What Is API Rate Limiting?

The process of limiting the number of API requests to or from a system.

The main reason to implement an API rate limit is security wise reason at first place, to protect your system from receiving an infinite number of API calls which will lead to shutting down your system and will make your system unavailable or you might receive a huge amount of API calls that overload your system and decrease the system performance, so whether your system receives an infinite number of call by attackers or overloaded by users misusing, you have to protect your system by limiting API calls.
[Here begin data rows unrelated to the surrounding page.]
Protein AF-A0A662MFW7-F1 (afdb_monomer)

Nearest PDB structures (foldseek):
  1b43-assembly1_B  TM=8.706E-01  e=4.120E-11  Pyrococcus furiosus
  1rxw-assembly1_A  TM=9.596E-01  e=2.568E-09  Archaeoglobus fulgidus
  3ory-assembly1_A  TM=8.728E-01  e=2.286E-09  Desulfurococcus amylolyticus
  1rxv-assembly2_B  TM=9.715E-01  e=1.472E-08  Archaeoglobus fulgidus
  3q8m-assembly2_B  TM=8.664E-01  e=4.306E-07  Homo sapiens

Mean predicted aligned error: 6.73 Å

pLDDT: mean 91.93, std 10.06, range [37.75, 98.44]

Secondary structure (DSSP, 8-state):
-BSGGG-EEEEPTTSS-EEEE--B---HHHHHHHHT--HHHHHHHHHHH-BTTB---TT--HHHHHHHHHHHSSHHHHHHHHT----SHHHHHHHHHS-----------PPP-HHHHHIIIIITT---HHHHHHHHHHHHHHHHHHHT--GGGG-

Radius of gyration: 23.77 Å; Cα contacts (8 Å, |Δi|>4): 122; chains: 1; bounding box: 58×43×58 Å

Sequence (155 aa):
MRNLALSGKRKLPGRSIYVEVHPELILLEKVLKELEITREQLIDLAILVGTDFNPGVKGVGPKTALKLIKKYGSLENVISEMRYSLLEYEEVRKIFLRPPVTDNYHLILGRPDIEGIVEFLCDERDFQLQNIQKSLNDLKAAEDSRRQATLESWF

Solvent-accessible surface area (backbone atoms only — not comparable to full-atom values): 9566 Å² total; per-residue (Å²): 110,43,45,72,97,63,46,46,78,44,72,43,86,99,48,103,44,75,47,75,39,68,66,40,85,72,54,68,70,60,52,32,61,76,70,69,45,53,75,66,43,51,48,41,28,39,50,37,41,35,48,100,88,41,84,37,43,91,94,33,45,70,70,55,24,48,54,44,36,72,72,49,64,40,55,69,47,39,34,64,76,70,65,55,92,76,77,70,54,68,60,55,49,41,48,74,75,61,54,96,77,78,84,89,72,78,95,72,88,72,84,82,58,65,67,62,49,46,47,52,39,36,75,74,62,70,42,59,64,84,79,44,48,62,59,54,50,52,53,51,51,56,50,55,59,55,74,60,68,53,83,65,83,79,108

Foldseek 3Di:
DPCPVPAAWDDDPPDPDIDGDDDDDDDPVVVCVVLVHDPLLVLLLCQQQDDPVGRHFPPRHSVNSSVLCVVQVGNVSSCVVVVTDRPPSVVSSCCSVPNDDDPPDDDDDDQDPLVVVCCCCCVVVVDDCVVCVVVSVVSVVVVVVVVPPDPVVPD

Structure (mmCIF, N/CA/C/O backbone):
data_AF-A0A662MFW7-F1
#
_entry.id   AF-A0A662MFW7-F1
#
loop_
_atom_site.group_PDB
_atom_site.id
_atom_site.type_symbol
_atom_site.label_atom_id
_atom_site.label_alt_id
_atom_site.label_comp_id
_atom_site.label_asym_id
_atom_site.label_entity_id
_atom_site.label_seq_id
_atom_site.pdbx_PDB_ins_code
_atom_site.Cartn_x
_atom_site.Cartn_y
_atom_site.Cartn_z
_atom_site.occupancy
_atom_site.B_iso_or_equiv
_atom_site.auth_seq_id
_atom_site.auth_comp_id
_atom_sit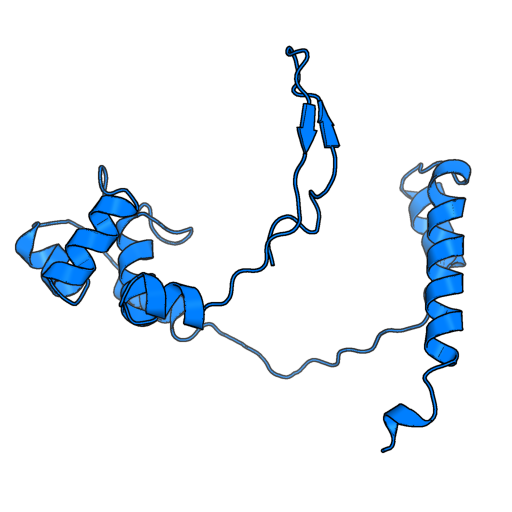e.auth_asym_id
_atom_site.auth_atom_id
_atom_site.pdbx_PDB_model_num
ATOM 1 N N . MET A 1 1 ? 6.815 2.481 -1.957 1.00 92.62 1 MET A N 1
ATOM 2 C CA . MET A 1 1 ? 6.851 3.662 -2.849 1.00 92.62 1 MET A CA 1
ATOM 3 C C . MET A 1 1 ? 5.530 3.720 -3.610 1.00 92.62 1 MET A C 1
ATOM 5 O O . MET A 1 1 ? 5.059 2.664 -4.011 1.00 92.62 1 MET A O 1
ATOM 9 N N . ARG A 1 2 ? 4.913 4.891 -3.779 1.00 94.00 2 ARG A N 1
ATOM 10 C CA . ARG A 1 2 ? 3.706 5.091 -4.602 1.00 94.00 2 ARG A CA 1
ATOM 11 C C . ARG A 1 2 ? 4.025 6.002 -5.783 1.00 94.00 2 ARG A C 1
ATOM 13 O O . ARG A 1 2 ? 5.036 6.697 -5.774 1.00 94.00 2 ARG A O 1
ATOM 20 N N . ASN A 1 3 ? 3.158 5.978 -6.791 1.00 93.19 3 ASN A N 1
ATOM 21 C CA . ASN A 1 3 ? 3.218 6.818 -7.990 1.00 93.19 3 ASN A CA 1
ATOM 22 C C . ASN A 1 3 ? 4.448 6.629 -8.896 1.00 93.19 3 ASN A C 1
ATOM 24 O O . ASN A 1 3 ? 4.631 7.426 -9.807 1.00 93.19 3 ASN A O 1
ATOM 28 N N . LEU A 1 4 ? 5.262 5.582 -8.719 1.00 93.12 4 LEU A N 1
ATOM 29 C CA . LEU A 1 4 ? 6.427 5.343 -9.584 1.00 93.12 4 LEU A CA 1
ATOM 30 C C . LEU A 1 4 ? 6.022 5.227 -11.063 1.00 93.12 4 LEU A C 1
ATOM 32 O O . LEU A 1 4 ? 6.505 5.986 -11.897 1.00 93.12 4 LEU A O 1
ATOM 36 N N . ALA A 1 5 ? 5.055 4.353 -11.357 1.00 90.94 5 ALA A N 1
ATOM 37 C CA . ALA A 1 5 ? 4.534 4.128 -12.707 1.00 90.94 5 ALA A CA 1
ATOM 38 C C . ALA A 1 5 ? 3.625 5.257 -13.243 1.00 90.94 5 ALA A C 1
ATOM 40 O O . ALA A 1 5 ? 3.252 5.233 -14.410 1.00 90.94 5 ALA A O 1
ATOM 41 N N . LEU A 1 6 ? 3.232 6.222 -12.400 1.00 89.44 6 LEU A N 1
ATOM 42 C CA . LEU A 1 6 ? 2.278 7.291 -12.744 1.00 89.44 6 LEU A CA 1
ATOM 43 C C . LEU A 1 6 ? 2.888 8.696 -12.652 1.00 89.44 6 LEU A C 1
ATOM 45 O O . LEU A 1 6 ? 2.176 9.686 -12.827 1.00 89.44 6 LEU A O 1
ATOM 49 N N . SER A 1 7 ? 4.175 8.785 -12.320 1.00 90.19 7 SER A N 1
ATOM 50 C CA . SER A 1 7 ? 4.860 10.054 -12.112 1.00 90.19 7 SER A CA 1
ATOM 51 C C . SER A 1 7 ? 4.948 10.865 -13.405 1.00 90.19 7 SER A C 1
ATOM 53 O O . SER A 1 7 ? 5.110 10.322 -14.497 1.00 90.19 7 SER A O 1
ATOM 55 N N . GLY A 1 8 ? 4.811 12.185 -13.276 1.00 90.06 8 GLY A N 1
ATOM 56 C CA . GLY A 1 8 ? 4.828 13.120 -14.399 1.00 90.06 8 GLY A CA 1
ATOM 57 C C . GLY A 1 8 ? 3.640 14.079 -14.407 1.00 90.06 8 GLY A C 1
ATOM 58 O O . GLY A 1 8 ? 2.832 14.134 -13.478 1.00 90.06 8 GLY A O 1
ATOM 59 N N . LYS A 1 9 ? 3.549 14.876 -15.475 1.00 91.38 9 LYS A N 1
ATOM 60 C CA . LYS A 1 9 ? 2.498 15.883 -15.665 1.00 91.38 9 LYS A CA 1
ATOM 61 C C . LYS A 1 9 ? 1.416 15.350 -16.589 1.00 91.38 9 LYS A C 1
ATOM 63 O O . LYS A 1 9 ? 1.702 14.969 -17.720 1.00 91.38 9 LYS A O 1
ATOM 68 N N . ARG A 1 10 ? 0.160 15.404 -16.144 1.00 89.94 10 ARG A N 1
ATOM 69 C CA . ARG A 1 10 ? -1.008 15.085 -16.976 1.00 89.94 10 ARG A CA 1
ATOM 70 C C . ARG A 1 10 ? -2.005 16.234 -17.004 1.00 89.94 10 ARG A C 1
ATOM 72 O O . ARG A 1 10 ? -2.276 16.856 -15.979 1.00 89.94 10 ARG A O 1
ATOM 79 N N . LYS A 1 11 ? -2.586 16.496 -18.173 1.00 91.69 11 LYS A N 1
ATOM 80 C CA . LYS A 1 11 ? -3.725 17.411 -18.311 1.00 91.69 11 LYS A CA 1
ATOM 81 C C . LYS A 1 11 ? -5.005 16.688 -17.901 1.00 91.69 11 LYS A C 1
ATOM 83 O O . LYS A 1 11 ? -5.216 15.546 -18.305 1.00 91.69 11 LYS A O 1
ATOM 88 N N . LEU A 1 12 ? -5.863 17.338 -17.120 1.00 89.88 12 LEU A N 1
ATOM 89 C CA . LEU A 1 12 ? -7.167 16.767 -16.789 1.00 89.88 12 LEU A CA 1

How does API Rate Limit work?

Currently, most modern frameworks have API rate limit implementation which means you have to take care of the setup or customization if needed.

But let’s assume that you ended up using a framework that doesn’t offer an API rate limit, what are the main steps to implement API rate limiting?

  • Your implementation should take place in the middleware layer to make sure that every request will go through your middleware let’s call your middleware with (Throttling).
  • Throttling should accept a number of parameters like $maxAttempts, $perSeconds, and $uniqueKey.
  • caching might be Redis or anything else to count every key number of attempts and set the TTL for the key.

You have to receive requests in the “Throttling” middleware and check for the $uniqueKey (might be a token, it depends on the information coming in the request), store this $uniqueKey in the cache, and calculate how many requests call holding this $uniqueKey, if these requests call that having the unique key less than the $maxAttempts within a period of time defined in $perSeconds then all good otherwise, you have to throw an exception with 429 code (too many attempts) with a message telling the user that he exceeded the allowed calls per specific time, you might include extra info in each response telling the user the remaining calls and the time he can retry after, let’s assume each response having these keys in the header
“X-RateLimit-Limit” which is the $maxAttempts,
“X-RateLimit-Remaining” the $maxAttempts minus user attempts,
“Retry-After” is the time user has to wait if he reaches the $maxAttempts.

Check Laravel 10 Rate limit implementation.

Example:

You have an API service for social media system, all APIs in the service have authentication and can’t be accessed without a token, so after authentication users grant their token and they have to include this token in each API call (the token here is a perfect $uniqueKey since it’s called in each call).

In the Throttling middleware that you have built before you set the $maxAttempts to 30
$perSeconds to 10
$uniqueKey to the users token

Case 1 :
User A calls endpoint “POST v1/posts” 20 times within 10 seconds, nothing will happen here and all posts will be created since the user didn’t exceed the allowed attempts within 10 seconds, and the response header should have these values
X-RateLimit-Limit= 30
X-RateLimit-Remaining=10.
Note: key “Retry-After” will not be included in the header if the user did not exceed the limit.

201 created

Case 2:
User B calls endpoint “POST v1/posts” 31 times within 5 seconds, on the hit number 31 a response with 429 status code and a message “too many attempts” will be returned, and the response header should have these values
X-RateLimit-Limit= 30
X-RateLimit-Remaining=0
Retry-After=5
the user has to wait 5 seconds before he can perform a new 30 requests again within 10 seconds.

429 too many attempts

Can I make the API rate limit more complex?

yes, you can make tiers of limiting for example if the user exceeded 30 requests within 10 seconds the first time, you can limit him to perform 15 requests within 5 seconds the next time, and so on.

--

--